Exercise aim:
Repeat exactly the lines below that lie between the line with "ATOM 96 O O" and the line with "ATOM 111 N N", counting both of those lines as part of the answer.

*** Opening of Information ***

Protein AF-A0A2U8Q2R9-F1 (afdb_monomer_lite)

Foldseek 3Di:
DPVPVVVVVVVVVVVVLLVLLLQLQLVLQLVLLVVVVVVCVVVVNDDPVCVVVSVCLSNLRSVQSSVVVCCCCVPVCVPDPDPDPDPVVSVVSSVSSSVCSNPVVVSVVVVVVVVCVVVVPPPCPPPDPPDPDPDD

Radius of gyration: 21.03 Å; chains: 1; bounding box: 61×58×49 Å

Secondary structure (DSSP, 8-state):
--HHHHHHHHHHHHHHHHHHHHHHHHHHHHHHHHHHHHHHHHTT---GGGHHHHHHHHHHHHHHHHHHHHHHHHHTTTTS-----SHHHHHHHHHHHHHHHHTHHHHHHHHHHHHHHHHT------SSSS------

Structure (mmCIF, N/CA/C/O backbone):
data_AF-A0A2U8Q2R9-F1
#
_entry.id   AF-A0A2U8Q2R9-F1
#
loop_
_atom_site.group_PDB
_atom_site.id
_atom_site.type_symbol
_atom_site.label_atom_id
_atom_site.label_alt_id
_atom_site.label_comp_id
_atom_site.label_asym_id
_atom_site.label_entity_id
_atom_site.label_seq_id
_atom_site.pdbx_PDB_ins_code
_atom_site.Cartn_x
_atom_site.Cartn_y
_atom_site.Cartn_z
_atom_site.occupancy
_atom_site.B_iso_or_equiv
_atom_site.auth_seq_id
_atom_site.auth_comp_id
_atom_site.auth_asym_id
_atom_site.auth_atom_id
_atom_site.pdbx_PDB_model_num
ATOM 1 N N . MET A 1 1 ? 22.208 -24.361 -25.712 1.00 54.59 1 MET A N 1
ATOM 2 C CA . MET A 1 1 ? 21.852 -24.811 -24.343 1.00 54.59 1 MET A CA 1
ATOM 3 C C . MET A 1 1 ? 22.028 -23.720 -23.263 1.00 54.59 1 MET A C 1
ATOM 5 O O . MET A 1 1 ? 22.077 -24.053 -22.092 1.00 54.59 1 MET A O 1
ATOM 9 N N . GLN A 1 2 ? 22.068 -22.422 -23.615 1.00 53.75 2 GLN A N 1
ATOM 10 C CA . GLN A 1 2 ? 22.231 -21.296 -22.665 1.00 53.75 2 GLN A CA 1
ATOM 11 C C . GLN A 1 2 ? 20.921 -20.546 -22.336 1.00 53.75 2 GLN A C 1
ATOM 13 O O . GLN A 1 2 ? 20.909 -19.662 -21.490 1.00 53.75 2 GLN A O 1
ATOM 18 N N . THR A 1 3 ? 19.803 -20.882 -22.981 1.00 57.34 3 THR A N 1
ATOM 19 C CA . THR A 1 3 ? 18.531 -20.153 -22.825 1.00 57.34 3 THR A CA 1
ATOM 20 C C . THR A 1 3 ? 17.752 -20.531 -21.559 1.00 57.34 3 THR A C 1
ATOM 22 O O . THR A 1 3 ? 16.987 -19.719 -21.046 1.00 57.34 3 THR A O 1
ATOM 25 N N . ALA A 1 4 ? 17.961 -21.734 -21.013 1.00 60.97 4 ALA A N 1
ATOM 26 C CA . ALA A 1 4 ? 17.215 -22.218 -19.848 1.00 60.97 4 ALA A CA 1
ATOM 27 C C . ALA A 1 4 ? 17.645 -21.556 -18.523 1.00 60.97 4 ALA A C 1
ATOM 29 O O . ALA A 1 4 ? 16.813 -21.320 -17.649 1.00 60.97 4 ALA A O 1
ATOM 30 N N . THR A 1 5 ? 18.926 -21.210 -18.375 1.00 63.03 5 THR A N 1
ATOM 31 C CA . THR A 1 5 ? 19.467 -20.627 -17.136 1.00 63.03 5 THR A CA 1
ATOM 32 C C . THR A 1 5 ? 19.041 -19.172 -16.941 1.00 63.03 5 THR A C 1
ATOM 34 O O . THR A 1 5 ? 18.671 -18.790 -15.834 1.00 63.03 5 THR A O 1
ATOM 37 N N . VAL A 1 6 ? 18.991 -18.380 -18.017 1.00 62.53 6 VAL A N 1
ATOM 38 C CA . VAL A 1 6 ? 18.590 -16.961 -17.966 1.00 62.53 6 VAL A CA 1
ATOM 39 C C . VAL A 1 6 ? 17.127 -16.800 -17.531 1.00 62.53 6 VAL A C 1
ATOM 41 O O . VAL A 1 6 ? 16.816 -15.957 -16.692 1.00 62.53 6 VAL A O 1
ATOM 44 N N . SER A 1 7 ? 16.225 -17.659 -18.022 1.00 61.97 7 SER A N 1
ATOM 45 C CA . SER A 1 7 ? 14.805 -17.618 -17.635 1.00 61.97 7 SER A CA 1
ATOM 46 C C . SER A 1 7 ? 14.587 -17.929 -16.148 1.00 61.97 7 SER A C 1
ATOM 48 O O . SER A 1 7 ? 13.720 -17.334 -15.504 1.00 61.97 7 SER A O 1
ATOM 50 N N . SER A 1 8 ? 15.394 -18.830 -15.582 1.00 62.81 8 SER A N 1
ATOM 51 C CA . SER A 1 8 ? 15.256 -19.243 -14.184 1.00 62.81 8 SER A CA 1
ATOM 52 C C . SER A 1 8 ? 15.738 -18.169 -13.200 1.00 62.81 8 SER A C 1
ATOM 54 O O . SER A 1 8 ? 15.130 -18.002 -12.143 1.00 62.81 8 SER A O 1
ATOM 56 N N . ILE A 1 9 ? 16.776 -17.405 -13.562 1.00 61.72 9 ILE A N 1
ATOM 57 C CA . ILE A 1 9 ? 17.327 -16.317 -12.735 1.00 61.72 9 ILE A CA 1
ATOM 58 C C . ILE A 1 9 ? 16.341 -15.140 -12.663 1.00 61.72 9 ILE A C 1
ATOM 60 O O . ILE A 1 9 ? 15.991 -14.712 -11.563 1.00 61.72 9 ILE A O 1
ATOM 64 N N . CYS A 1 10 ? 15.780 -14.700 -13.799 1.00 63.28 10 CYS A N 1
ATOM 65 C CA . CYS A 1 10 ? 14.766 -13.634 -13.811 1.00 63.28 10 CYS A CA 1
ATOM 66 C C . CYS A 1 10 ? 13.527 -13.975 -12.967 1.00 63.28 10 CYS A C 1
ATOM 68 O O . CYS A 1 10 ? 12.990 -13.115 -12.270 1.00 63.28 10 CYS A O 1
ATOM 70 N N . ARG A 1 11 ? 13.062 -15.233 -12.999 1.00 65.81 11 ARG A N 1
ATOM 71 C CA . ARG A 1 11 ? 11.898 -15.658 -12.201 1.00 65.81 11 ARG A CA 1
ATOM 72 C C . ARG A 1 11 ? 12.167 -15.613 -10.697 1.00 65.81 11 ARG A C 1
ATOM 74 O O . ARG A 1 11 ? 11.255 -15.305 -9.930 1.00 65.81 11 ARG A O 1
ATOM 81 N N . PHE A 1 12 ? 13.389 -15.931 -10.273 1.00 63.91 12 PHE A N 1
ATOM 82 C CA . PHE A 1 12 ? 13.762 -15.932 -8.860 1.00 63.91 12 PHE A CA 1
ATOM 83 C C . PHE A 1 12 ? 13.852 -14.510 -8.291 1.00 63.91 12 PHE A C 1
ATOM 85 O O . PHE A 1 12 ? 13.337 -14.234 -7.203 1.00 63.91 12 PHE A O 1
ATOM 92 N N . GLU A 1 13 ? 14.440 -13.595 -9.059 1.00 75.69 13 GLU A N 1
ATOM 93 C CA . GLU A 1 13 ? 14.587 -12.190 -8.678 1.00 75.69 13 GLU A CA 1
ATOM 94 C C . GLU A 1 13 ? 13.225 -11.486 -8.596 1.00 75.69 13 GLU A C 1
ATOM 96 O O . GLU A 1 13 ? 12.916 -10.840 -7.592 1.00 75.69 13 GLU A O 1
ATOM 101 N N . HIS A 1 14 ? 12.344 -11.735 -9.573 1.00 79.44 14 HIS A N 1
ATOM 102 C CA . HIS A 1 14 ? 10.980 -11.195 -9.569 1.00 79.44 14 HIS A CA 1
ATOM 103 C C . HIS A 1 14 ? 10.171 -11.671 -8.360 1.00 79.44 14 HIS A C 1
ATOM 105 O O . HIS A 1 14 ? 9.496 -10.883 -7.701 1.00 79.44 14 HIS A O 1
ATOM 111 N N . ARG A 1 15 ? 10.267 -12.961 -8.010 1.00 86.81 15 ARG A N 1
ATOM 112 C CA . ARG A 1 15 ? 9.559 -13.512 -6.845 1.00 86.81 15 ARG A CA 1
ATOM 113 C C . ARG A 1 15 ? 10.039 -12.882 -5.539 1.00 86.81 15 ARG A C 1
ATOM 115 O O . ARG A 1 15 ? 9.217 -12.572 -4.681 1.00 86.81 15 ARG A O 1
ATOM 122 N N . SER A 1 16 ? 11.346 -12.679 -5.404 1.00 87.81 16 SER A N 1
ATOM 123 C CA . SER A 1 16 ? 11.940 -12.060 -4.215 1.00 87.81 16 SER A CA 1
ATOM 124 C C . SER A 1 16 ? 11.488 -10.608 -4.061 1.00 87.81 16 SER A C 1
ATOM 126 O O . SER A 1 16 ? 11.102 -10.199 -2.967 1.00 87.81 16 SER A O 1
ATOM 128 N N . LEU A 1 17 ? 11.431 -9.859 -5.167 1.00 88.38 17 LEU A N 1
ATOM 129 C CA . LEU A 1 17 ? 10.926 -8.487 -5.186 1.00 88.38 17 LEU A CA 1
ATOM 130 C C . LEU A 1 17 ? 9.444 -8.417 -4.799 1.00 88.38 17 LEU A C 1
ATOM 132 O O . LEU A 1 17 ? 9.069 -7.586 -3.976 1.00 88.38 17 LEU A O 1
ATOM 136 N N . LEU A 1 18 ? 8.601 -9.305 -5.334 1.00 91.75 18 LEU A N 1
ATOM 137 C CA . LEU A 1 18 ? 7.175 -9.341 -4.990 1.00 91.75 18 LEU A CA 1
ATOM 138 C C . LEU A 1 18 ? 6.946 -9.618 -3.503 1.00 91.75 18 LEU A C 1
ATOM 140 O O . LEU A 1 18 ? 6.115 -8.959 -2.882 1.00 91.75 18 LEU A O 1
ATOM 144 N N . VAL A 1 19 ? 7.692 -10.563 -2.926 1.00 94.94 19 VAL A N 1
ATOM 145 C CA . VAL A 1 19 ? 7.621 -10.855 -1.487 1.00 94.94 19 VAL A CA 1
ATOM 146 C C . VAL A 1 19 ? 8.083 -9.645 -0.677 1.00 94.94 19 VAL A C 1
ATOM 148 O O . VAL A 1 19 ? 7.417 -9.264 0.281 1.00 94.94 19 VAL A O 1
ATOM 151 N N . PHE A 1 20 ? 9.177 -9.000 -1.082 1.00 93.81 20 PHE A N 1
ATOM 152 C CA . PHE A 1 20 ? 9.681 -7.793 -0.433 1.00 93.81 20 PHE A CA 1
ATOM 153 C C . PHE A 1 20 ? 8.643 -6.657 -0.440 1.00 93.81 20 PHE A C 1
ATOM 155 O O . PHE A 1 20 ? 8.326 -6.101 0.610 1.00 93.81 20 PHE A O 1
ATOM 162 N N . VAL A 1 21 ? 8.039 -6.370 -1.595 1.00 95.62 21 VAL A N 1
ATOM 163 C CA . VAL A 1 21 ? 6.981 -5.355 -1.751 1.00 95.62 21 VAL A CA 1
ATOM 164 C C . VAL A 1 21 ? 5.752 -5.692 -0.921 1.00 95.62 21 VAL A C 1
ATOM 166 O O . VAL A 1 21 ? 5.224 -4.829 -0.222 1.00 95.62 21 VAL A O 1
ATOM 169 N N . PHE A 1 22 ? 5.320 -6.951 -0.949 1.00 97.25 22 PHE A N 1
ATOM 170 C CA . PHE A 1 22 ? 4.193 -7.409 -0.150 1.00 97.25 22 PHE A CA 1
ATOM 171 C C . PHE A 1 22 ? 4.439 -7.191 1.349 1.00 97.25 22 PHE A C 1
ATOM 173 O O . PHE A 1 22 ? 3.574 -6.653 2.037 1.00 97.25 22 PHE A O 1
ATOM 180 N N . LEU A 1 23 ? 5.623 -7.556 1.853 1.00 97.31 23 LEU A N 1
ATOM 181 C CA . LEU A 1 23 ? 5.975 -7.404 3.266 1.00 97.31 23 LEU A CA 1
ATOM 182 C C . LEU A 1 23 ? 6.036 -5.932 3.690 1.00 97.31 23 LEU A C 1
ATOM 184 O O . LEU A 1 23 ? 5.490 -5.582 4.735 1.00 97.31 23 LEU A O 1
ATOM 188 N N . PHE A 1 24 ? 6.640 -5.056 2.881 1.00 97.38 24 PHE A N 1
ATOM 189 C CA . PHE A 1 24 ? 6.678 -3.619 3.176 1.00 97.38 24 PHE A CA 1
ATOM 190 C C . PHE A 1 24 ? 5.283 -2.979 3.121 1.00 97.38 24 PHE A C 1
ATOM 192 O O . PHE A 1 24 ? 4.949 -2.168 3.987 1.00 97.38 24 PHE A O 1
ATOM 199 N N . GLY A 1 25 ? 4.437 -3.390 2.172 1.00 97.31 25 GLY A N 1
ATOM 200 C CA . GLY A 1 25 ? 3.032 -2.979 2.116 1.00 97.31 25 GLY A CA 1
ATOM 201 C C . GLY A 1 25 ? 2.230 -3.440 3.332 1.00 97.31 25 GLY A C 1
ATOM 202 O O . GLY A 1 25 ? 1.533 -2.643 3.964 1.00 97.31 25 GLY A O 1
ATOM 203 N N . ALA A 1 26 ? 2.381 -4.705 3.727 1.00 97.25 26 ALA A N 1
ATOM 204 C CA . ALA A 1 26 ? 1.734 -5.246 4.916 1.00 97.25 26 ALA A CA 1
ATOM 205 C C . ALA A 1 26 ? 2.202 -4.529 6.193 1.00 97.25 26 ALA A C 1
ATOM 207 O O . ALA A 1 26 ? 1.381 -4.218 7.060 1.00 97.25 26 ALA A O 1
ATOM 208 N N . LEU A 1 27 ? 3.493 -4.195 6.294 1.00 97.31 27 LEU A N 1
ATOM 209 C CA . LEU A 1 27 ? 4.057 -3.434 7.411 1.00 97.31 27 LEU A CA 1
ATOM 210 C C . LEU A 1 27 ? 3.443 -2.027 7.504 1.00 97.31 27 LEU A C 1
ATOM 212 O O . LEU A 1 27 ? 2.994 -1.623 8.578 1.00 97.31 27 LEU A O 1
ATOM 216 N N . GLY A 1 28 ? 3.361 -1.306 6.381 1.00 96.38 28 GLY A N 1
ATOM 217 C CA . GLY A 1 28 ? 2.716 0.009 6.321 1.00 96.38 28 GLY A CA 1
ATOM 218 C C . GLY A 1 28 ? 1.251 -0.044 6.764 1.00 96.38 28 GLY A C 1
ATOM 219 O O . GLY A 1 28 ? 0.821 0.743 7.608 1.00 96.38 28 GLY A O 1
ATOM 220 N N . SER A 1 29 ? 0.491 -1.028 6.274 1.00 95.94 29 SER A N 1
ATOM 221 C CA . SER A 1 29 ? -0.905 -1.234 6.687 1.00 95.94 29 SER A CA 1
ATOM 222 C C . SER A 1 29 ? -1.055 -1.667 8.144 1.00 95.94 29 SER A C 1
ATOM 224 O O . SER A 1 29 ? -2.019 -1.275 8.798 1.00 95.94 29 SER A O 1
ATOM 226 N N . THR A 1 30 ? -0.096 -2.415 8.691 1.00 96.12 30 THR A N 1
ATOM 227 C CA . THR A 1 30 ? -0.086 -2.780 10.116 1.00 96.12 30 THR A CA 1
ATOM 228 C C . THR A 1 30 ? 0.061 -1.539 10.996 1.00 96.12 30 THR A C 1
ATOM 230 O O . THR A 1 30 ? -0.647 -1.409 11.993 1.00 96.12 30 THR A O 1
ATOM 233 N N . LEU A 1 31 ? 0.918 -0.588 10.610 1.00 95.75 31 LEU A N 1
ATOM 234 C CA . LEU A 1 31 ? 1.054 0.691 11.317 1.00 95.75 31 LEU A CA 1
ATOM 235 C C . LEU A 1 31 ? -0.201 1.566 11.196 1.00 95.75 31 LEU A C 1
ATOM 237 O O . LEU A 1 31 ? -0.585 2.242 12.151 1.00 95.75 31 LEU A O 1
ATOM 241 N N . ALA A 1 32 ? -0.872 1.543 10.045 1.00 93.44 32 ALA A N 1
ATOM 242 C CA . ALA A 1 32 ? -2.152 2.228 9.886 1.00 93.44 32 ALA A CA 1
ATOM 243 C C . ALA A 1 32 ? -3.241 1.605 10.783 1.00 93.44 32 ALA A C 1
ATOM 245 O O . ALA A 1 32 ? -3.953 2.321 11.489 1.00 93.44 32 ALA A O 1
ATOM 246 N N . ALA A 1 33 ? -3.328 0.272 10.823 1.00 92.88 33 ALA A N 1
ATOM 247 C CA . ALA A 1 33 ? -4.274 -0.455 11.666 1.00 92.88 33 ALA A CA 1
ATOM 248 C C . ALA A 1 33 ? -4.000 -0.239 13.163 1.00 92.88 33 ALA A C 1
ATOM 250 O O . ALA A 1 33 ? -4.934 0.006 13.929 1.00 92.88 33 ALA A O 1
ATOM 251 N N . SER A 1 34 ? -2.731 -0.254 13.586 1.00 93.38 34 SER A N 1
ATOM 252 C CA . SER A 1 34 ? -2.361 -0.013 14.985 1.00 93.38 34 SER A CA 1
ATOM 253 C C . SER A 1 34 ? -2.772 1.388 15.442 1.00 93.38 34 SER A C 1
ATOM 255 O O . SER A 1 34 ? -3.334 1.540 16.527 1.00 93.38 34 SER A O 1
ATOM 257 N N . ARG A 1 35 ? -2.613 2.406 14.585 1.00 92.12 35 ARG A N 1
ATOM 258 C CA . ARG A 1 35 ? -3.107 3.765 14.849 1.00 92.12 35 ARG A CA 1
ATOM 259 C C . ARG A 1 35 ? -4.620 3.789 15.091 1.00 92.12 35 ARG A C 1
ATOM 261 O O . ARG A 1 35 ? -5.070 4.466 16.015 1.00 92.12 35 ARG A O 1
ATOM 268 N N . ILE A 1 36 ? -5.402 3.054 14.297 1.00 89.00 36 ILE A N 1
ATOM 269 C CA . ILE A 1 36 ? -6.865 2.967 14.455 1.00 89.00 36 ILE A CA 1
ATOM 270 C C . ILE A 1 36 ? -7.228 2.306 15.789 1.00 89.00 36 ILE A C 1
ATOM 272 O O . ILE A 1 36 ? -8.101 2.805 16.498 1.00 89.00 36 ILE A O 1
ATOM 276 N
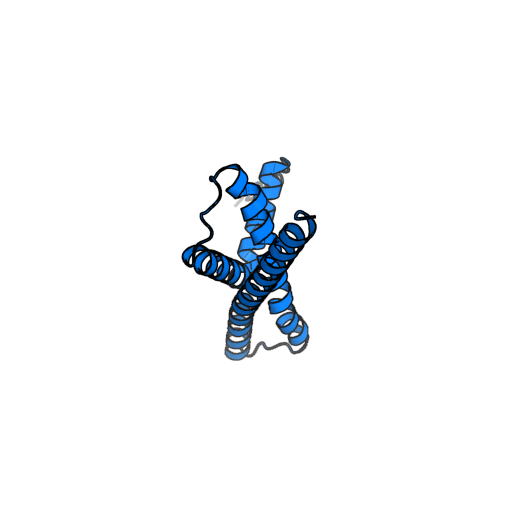 N . VAL A 1 37 ? -6.534 1.228 16.166 1.00 89.88 37 VAL A N 1
ATOM 277 C CA . VAL A 1 37 ? -6.737 0.544 17.454 1.00 89.88 37 VAL A CA 1
ATOM 278 C C . VAL A 1 37 ? -6.462 1.487 18.623 1.00 89.88 37 VAL A C 1
ATOM 280 O O . VAL A 1 37 ? -7.293 1.608 19.522 1.00 89.88 37 VAL A O 1
ATOM 283 N N . VAL A 1 38 ? -5.332 2.199 18.596 1.00 92.50 38 VAL A N 1
ATOM 284 C CA . VAL A 1 38 ? -4.958 3.155 19.651 1.00 92.50 38 VAL A CA 1
ATOM 285 C C . VAL A 1 38 ? -6.013 4.254 19.799 1.00 92.50 38 VAL A C 1
ATOM 287 O O . VAL A 1 38 ? -6.400 4.592 20.918 1.00 92.50 38 VAL A O 1
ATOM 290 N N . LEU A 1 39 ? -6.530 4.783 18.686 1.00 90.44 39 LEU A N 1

*** Close of Information ***

Task answer:
ATOM 96 O O . GLU A 1 13 ? 12.916 -10.840 -7.592 1.00 75.69 13 GLU A O 1
ATOM 101 N N . HIS A 1 14 ? 12.344 -11.735 -9.573 1.00 79.44 14 HIS A N 1
ATOM 102 C CA . HIS A 1 14 ? 10.980 -11.195 -9.569 1.00 79.44 14 HIS A CA 1
ATOM 103 C C . HIS A 1 14 ? 10.171 -11.671 -8.360 1.00 79.44 14 HIS A C 1
ATOM 105 O O . HIS A 1 14 ? 9.496 -10.883 -7.701 1.00 79.44 14 HIS A O 1
ATOM 111 N N . ARG A 1 15 ? 10.267 -12.961 -8.010 1.00 86.81 15 ARG A N 1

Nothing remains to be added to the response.